EXERCISE INSTRUCTIONS: Using the material below, return exactly the lines between the one holding "ATOM 79 C C" and the one holding "12 ARG A C 1", inclusive, and no others.
(THE INPUT)
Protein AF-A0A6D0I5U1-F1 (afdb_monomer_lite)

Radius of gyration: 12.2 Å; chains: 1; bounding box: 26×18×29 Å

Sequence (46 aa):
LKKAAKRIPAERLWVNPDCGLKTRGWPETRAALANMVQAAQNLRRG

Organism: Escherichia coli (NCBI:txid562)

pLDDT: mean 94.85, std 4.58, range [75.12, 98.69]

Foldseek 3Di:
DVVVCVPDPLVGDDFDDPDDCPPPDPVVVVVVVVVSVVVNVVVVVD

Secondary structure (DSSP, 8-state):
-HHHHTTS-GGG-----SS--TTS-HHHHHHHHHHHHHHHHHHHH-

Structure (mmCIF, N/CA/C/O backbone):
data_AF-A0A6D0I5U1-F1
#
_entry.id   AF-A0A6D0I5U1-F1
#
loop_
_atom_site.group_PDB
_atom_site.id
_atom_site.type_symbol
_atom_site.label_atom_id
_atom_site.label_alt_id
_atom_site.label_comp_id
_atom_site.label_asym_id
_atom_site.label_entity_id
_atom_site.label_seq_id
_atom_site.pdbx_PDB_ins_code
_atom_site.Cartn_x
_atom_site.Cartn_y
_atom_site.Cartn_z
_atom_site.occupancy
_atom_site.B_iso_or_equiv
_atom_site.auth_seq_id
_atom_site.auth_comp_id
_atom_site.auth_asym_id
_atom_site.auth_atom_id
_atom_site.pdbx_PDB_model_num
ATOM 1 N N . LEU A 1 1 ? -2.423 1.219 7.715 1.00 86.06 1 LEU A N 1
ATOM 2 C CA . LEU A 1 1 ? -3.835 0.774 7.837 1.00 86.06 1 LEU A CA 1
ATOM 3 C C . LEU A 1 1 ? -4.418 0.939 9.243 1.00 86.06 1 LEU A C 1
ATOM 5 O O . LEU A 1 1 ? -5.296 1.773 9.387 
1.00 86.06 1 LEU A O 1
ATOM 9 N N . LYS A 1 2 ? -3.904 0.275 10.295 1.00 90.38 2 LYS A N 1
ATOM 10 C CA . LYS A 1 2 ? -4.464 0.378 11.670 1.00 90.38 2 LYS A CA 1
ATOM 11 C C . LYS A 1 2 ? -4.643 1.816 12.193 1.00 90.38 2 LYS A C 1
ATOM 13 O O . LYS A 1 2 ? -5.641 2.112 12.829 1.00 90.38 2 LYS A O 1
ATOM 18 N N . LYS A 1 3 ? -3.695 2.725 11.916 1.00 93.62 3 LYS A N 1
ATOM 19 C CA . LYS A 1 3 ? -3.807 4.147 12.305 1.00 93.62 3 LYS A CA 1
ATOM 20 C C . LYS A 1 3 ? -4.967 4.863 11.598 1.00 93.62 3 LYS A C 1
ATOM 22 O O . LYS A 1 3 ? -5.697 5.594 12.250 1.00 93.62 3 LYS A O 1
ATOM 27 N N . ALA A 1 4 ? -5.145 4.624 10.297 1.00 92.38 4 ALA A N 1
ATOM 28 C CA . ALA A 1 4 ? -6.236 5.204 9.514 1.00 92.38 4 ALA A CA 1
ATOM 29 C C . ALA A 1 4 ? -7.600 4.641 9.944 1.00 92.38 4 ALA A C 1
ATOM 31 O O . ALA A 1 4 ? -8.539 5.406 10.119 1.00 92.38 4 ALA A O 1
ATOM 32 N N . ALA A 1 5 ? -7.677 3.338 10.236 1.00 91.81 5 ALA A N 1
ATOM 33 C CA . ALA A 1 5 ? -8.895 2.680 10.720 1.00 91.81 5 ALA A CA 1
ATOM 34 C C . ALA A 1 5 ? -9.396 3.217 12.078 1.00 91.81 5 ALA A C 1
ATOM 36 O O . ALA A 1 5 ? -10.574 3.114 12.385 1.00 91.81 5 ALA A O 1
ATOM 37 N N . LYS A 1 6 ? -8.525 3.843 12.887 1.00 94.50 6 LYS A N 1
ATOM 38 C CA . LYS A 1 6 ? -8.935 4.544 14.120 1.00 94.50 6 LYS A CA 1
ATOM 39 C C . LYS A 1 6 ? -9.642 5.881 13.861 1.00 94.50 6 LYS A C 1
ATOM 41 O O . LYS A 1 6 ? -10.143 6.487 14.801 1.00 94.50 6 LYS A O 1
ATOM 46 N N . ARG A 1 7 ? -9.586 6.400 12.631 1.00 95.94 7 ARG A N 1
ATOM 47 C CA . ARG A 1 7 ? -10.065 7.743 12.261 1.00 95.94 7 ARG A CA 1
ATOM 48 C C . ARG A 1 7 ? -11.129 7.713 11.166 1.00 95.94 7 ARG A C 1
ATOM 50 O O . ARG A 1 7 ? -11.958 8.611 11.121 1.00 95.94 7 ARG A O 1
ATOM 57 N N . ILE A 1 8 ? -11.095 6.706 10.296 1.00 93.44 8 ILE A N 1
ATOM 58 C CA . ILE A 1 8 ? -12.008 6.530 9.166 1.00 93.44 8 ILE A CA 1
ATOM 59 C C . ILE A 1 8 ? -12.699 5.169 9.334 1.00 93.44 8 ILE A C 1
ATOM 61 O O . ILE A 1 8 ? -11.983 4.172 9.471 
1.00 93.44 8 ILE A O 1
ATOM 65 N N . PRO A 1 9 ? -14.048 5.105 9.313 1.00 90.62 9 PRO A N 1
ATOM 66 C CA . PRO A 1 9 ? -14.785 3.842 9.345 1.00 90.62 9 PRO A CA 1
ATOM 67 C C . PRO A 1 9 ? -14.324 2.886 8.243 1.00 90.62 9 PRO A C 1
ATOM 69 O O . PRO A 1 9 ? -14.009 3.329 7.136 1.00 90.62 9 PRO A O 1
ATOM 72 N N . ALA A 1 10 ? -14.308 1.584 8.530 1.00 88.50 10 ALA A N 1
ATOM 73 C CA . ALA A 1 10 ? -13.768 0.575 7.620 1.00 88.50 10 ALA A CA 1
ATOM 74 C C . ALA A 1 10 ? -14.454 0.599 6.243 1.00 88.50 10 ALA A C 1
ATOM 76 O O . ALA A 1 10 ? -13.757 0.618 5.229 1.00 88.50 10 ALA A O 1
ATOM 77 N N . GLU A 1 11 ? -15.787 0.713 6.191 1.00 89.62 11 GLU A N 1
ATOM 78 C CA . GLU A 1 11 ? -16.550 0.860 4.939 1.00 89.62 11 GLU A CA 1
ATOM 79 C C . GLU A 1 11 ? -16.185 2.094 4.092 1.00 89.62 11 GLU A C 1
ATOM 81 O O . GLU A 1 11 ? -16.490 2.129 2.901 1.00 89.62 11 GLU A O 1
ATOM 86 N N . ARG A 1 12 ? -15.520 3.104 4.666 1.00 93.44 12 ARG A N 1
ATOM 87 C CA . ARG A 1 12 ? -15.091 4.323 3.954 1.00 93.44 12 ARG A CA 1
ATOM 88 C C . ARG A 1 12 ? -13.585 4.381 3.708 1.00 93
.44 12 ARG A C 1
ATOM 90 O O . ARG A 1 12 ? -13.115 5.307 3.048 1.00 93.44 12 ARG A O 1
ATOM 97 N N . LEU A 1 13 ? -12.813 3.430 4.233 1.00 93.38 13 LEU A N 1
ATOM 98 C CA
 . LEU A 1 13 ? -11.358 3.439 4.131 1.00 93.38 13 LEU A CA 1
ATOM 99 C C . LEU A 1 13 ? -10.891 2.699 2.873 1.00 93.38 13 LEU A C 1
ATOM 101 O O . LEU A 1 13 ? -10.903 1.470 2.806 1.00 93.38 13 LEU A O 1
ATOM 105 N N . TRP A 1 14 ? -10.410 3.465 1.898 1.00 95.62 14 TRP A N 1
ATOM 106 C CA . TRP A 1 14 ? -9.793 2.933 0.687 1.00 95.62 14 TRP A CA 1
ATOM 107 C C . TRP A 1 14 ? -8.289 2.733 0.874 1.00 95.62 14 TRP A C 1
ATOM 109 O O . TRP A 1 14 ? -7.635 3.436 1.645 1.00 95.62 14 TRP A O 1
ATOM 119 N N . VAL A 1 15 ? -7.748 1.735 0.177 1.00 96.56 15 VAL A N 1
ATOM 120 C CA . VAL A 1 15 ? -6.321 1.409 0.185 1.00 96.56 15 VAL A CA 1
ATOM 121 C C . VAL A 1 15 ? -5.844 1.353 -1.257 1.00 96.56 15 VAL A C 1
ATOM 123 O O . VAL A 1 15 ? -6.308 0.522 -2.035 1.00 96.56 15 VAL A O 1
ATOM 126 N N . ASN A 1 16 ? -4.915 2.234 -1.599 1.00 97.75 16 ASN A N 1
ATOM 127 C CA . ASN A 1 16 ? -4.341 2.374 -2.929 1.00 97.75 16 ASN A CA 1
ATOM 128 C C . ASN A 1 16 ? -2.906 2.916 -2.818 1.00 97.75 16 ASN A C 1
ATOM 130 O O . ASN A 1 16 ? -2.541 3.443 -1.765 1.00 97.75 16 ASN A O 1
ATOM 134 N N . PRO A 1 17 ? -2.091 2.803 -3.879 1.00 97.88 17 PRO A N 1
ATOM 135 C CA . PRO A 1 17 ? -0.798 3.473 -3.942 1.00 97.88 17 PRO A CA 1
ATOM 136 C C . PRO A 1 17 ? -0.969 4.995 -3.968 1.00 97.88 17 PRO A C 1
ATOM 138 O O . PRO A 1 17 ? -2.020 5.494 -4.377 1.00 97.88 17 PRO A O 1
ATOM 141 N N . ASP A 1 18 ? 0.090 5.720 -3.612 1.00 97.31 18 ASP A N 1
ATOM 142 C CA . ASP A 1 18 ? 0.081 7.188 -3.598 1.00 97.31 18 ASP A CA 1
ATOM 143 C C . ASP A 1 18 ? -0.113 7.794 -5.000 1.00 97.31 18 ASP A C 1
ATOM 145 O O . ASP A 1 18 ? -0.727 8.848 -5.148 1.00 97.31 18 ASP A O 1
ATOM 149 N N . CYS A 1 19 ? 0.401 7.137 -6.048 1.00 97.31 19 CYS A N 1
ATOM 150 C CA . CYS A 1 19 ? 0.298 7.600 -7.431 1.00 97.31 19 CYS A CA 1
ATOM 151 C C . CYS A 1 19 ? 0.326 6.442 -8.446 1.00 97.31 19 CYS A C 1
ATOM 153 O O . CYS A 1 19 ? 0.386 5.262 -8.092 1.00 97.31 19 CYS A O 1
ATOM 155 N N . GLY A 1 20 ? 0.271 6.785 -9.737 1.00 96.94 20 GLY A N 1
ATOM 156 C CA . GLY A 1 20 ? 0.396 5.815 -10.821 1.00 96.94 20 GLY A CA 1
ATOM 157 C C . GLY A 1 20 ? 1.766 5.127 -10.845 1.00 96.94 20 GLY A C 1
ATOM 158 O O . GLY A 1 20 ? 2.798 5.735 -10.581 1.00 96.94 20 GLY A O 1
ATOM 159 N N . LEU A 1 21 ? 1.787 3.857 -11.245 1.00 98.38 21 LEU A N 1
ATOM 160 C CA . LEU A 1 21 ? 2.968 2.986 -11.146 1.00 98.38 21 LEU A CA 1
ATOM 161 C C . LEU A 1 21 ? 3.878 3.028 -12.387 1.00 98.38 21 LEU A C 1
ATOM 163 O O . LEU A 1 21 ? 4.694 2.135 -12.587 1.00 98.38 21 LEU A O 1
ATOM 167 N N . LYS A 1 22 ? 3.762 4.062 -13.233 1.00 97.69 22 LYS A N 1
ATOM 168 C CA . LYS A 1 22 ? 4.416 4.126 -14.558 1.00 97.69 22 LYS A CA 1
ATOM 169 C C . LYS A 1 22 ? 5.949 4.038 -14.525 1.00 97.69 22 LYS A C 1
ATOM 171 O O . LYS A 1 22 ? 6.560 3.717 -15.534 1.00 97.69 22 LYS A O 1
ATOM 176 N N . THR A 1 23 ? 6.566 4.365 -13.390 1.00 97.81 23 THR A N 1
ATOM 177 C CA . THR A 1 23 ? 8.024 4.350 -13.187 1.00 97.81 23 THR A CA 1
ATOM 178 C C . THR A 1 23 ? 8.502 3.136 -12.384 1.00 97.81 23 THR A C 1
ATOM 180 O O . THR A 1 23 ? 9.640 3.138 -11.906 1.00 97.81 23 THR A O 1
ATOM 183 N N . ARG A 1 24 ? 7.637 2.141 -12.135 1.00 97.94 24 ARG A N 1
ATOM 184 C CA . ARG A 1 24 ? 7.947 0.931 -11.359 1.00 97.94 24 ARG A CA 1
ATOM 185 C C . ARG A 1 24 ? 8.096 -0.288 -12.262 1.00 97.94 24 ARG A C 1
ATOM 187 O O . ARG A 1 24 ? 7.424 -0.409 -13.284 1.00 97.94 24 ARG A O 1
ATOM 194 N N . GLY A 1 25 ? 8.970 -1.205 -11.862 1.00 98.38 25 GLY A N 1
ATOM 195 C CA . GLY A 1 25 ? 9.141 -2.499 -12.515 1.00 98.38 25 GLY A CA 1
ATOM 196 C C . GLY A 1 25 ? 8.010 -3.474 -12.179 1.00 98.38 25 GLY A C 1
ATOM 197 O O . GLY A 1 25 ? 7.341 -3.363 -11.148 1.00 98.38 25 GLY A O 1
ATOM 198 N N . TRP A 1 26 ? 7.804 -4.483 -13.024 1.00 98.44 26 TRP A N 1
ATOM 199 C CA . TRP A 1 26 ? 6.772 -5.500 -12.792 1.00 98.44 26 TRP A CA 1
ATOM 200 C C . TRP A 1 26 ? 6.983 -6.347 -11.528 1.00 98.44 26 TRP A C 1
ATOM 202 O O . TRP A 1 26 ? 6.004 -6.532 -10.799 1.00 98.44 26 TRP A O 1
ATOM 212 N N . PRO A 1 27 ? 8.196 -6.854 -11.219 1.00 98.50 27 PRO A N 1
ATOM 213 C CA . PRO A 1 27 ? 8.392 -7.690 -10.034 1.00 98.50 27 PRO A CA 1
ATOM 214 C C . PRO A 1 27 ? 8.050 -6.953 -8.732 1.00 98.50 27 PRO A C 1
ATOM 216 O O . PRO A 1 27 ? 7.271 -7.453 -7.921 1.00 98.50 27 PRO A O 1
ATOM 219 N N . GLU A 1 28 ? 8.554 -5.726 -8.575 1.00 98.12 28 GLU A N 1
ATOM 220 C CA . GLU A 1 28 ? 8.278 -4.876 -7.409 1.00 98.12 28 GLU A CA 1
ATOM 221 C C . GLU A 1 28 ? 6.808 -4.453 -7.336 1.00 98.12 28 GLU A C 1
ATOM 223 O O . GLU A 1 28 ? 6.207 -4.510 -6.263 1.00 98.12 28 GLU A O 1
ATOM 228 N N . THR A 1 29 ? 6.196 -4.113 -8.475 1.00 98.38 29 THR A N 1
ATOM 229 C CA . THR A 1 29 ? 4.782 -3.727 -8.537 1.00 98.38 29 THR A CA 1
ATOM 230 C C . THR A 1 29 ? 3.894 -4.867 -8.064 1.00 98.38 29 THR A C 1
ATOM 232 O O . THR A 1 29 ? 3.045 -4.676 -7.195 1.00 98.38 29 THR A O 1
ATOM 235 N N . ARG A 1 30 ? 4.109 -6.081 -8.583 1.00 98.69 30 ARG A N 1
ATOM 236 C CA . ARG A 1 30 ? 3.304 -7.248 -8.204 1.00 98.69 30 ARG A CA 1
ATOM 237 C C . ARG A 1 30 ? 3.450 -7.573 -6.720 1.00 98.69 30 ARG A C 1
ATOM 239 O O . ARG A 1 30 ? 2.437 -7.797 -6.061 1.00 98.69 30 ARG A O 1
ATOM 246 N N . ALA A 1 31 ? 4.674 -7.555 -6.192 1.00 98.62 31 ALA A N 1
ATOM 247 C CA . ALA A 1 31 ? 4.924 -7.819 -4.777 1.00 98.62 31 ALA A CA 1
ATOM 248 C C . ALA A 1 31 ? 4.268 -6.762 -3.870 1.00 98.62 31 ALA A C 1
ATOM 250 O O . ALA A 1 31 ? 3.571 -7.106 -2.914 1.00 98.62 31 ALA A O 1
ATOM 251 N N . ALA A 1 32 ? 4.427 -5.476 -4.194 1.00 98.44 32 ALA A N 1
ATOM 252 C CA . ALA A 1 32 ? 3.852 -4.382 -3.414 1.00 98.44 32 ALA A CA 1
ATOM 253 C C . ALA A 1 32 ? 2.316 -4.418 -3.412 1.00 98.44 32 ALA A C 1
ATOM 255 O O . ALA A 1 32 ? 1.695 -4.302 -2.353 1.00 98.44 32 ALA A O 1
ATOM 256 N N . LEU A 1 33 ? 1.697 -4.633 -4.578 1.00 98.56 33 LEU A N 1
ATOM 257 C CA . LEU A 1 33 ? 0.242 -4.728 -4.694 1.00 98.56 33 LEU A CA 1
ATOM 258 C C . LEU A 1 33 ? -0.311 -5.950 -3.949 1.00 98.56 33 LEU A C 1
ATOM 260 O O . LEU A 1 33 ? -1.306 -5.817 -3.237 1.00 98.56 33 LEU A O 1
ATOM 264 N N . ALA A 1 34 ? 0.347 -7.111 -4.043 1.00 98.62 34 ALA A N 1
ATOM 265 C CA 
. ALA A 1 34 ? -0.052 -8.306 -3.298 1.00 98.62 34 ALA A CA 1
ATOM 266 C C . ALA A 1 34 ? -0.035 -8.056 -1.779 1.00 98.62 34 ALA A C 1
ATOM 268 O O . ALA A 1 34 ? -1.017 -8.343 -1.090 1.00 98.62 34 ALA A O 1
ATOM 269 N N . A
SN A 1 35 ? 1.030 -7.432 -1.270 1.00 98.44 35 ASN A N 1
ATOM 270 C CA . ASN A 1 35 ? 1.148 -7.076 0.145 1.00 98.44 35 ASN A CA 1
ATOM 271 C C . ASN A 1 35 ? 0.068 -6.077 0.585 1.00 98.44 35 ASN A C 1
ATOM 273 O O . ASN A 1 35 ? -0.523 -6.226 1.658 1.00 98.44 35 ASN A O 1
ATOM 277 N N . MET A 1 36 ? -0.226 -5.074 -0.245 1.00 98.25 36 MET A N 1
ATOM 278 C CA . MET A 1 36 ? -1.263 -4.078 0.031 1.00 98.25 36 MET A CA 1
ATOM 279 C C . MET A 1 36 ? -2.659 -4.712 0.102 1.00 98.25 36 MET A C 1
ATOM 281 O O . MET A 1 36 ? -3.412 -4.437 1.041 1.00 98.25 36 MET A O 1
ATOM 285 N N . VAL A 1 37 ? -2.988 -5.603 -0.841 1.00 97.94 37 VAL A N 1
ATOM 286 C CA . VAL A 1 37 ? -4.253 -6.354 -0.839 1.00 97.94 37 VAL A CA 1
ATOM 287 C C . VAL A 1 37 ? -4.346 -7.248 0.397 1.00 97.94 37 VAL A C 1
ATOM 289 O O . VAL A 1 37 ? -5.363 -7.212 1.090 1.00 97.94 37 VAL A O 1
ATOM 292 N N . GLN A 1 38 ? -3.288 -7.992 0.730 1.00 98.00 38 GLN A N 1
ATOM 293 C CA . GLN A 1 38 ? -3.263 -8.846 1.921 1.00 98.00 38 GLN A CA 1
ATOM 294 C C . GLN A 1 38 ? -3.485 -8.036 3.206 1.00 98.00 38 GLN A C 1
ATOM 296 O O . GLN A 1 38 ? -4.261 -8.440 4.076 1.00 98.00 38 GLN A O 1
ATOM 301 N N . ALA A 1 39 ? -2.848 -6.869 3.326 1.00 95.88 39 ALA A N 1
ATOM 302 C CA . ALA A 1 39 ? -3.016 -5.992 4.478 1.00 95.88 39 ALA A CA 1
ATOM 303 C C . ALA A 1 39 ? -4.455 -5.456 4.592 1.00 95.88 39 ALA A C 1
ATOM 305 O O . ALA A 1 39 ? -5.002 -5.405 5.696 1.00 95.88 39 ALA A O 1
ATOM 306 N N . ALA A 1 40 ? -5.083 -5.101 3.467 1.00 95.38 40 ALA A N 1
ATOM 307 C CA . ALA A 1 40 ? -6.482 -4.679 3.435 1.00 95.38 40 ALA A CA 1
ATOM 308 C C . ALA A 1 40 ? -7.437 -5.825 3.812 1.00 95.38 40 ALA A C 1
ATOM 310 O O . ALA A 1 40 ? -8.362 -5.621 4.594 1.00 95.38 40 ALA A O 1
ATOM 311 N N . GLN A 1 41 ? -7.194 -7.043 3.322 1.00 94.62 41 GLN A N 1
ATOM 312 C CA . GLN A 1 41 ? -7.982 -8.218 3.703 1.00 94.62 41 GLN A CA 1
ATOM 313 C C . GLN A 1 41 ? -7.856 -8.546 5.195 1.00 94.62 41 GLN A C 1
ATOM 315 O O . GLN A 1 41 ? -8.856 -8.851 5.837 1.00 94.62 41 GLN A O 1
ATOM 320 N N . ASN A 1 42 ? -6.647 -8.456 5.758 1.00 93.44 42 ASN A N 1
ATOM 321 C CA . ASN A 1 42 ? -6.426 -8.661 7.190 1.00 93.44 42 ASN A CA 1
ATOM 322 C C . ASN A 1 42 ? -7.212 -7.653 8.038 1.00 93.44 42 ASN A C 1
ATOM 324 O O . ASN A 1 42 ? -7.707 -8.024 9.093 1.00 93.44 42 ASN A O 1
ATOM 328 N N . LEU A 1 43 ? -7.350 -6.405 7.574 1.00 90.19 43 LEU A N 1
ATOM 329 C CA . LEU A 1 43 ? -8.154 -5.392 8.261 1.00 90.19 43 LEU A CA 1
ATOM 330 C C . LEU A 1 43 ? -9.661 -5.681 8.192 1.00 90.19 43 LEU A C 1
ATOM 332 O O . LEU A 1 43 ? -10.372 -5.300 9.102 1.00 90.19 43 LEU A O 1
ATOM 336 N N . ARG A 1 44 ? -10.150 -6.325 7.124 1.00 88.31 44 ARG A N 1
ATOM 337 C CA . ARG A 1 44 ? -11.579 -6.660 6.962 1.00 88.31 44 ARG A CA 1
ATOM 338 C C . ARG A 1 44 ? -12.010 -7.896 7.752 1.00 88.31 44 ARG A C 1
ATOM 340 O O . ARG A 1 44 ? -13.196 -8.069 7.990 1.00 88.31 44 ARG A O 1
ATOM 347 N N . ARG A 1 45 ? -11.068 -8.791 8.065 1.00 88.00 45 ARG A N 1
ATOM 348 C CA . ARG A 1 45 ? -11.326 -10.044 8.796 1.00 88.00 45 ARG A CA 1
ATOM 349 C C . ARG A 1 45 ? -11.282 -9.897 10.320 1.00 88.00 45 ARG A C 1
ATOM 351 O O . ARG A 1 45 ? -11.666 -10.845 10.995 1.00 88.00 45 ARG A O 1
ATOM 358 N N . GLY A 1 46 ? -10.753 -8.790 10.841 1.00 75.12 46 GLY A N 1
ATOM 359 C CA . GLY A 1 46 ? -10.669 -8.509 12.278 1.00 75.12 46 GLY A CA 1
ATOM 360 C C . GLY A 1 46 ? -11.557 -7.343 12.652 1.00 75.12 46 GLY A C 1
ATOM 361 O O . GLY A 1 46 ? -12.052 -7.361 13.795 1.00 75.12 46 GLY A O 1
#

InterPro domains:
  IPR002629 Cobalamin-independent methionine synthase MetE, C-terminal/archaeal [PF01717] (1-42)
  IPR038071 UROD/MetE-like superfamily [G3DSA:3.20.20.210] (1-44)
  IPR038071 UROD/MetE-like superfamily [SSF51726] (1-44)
(End THE INPUT)
EXPECTED OUTPUT:
ATOM 79 C C . GLU A 1 11 ? -16.185 2.094 4.092 1.00 89.62 11 GLU A C 1
ATOM 81 O O . GLU A 1 11 ? -16.490 2.129 2.901 1.00 89.62 11 GLU A O 1
ATOM 86 N N . ARG A 1 12 ? -15.520 3.104 4.666 1.00 93.44 12 ARG A N 1
ATOM 87 C CA . ARG A 1 12 ? -15.091 4.323 3.954 1.00 93.44 12 ARG A CA 1
ATOM 88 C C . ARG A 1 12 ? -13.585 4.381 3.708 1.00 93
.44 12 ARG A C 1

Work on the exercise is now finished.